PROVIDED MATERIAL:

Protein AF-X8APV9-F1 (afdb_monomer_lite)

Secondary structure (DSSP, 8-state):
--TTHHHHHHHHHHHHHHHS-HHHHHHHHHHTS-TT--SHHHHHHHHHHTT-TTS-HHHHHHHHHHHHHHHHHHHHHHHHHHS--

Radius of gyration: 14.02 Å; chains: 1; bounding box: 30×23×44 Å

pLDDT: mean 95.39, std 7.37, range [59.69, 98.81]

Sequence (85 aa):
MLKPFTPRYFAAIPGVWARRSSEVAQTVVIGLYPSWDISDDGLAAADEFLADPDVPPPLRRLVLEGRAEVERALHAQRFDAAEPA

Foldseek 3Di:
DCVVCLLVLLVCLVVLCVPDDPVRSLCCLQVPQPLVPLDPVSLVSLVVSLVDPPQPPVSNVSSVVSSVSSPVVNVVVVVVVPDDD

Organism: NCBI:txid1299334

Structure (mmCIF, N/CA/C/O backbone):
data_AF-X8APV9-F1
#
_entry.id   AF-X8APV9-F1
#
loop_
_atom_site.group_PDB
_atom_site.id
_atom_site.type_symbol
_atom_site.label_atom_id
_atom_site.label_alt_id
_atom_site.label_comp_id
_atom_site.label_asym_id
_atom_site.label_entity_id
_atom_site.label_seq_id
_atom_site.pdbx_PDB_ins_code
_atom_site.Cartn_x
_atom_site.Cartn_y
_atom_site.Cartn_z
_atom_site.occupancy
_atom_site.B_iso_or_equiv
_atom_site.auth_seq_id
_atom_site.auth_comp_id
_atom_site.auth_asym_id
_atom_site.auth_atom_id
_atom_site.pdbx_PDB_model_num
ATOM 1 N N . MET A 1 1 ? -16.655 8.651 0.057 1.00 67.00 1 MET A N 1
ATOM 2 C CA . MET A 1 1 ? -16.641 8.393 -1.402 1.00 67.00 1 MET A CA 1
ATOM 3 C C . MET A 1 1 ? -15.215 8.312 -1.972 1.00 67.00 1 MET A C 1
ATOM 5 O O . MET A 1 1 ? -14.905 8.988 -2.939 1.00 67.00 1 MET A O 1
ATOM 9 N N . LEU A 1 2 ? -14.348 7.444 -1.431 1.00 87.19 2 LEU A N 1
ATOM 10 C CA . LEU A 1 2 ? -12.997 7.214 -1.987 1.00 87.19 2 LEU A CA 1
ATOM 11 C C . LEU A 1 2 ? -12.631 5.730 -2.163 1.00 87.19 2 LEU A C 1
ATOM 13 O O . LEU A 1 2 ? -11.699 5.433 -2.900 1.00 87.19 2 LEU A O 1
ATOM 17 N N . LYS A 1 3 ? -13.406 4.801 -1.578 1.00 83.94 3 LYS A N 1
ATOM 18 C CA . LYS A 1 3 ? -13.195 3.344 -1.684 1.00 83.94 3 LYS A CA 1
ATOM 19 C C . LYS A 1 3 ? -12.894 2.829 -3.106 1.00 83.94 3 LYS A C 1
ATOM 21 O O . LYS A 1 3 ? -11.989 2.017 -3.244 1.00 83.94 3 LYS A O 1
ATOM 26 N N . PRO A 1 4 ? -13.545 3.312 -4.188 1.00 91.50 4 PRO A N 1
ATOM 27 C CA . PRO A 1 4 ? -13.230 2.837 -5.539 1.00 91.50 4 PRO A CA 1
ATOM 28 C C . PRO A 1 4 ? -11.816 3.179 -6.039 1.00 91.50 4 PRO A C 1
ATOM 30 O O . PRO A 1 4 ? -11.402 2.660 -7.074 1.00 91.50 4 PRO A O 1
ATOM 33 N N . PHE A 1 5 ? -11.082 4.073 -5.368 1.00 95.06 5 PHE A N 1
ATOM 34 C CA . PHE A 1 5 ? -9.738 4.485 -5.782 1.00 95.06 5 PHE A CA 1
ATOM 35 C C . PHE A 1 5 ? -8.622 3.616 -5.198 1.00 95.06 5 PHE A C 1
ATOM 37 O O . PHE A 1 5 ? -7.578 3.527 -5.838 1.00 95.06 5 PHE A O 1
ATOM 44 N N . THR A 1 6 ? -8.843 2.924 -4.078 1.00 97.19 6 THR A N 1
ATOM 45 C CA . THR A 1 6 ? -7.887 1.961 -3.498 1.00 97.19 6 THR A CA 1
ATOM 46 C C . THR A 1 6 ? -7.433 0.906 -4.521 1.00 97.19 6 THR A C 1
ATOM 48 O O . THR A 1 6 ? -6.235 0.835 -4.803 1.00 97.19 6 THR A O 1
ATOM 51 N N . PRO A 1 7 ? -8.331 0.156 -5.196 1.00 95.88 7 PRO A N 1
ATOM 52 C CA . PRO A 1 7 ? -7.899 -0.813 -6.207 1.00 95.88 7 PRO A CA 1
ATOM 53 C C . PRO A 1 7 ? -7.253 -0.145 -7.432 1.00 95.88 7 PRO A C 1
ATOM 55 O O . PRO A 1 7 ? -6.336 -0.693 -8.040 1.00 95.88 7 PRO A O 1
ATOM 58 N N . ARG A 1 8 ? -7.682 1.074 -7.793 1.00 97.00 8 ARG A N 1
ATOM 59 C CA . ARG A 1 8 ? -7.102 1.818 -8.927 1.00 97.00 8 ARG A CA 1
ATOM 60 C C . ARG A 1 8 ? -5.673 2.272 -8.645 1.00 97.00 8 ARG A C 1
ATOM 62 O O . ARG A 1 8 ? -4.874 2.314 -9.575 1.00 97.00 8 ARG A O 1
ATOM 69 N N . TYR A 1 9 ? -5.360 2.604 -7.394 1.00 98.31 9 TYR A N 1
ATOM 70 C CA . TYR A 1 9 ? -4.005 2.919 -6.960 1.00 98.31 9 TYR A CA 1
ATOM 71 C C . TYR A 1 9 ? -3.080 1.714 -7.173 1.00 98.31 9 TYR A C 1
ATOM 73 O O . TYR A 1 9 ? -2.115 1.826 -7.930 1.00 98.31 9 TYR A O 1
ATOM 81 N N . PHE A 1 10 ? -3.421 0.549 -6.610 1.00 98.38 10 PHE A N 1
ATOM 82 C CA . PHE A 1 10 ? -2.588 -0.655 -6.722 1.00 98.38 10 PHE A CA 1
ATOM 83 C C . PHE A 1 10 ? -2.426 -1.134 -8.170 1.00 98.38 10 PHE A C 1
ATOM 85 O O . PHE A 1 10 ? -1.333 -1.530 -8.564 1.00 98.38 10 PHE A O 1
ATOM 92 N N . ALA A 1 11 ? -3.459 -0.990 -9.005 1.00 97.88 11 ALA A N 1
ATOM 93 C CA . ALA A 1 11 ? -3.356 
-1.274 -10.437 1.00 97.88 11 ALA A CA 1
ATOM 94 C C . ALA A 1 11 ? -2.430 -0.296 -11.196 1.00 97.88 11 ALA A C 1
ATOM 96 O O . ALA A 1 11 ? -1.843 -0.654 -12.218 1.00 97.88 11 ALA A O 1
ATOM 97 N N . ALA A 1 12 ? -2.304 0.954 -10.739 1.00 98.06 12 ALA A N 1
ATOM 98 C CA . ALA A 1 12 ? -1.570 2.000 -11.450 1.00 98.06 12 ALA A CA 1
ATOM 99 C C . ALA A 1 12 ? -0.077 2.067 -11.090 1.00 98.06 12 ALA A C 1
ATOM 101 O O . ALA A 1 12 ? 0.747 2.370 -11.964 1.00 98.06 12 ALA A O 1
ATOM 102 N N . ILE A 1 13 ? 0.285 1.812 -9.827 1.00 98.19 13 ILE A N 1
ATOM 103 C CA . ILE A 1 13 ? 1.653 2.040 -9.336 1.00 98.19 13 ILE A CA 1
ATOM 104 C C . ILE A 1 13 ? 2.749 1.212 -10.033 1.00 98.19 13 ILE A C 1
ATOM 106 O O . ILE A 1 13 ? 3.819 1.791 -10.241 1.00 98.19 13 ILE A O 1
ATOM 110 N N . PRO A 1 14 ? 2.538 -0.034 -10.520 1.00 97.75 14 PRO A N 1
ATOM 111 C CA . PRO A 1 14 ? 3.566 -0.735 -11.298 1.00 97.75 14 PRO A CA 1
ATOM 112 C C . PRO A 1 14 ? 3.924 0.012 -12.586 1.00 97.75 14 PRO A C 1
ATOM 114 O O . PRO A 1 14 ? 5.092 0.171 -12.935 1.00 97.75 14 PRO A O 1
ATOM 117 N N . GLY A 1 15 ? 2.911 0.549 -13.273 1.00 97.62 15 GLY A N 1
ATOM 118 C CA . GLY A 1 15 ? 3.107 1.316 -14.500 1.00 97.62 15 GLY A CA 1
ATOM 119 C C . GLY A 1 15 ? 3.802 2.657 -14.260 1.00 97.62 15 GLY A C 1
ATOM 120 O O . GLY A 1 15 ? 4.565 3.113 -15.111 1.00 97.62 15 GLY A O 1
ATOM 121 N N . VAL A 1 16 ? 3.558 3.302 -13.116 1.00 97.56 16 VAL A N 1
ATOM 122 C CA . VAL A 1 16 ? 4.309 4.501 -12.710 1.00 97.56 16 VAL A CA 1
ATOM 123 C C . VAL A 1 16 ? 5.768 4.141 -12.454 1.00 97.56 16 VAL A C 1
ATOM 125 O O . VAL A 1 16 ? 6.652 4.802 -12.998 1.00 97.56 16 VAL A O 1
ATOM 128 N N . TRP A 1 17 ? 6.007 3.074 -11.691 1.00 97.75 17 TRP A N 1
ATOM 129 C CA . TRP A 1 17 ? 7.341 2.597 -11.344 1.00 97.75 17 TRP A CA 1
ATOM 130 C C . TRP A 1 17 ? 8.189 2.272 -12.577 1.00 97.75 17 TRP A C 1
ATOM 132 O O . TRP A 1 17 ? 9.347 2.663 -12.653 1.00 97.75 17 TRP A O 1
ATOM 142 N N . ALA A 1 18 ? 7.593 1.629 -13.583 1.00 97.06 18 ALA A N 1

WHAT TO PRODUCE: Every line from the line containing "ATOM 45 C CA" through the line containing "ATOM 59 C CA" in the records above must be retyped exactly. Leave out the rest.

ANSWER SPACE:
ATOM 45 C CA . THR A 1 6 ? -7.887 1.961 -3.498 1.00 97.19 6 THR A CA 1
ATOM 46 C C . THR A 1 6 ? -7.433 0.906 -4.521 1.00 97.19 6 THR A C 1
ATOM 48 O O . THR A 1 6 ? -6.235 0.835 -4.803 1.00 97.19 6 THR A O 1
ATOM 51 N N . PRO A 1 7 ? -8.331 0.156 -5.196 1.00 95.88 7 PRO A N 1
ATOM 52 C CA . PRO A 1 7 ? -7.899 -0.813 -6.207 1.00 95.88 7 PRO A CA 1
ATOM 53 C C . PRO A 1 7 ? -7.253 -0.145 -7.432 1.00 95.88 7 PRO A C 1
ATOM 55 O O . PRO A 1 7 ? -6.336 -0.693 -8.040 1.00 95.88 7 PRO A O 1
ATOM 58 N N . ARG A 1 8 ? -7.682 1.074 -7.793 1.00 97.00 8 ARG A N 1
ATOM 59 C CA . ARG A 1 8 ? -7.102 1.818 -8.927 1.00 97.00 8 ARG A CA 1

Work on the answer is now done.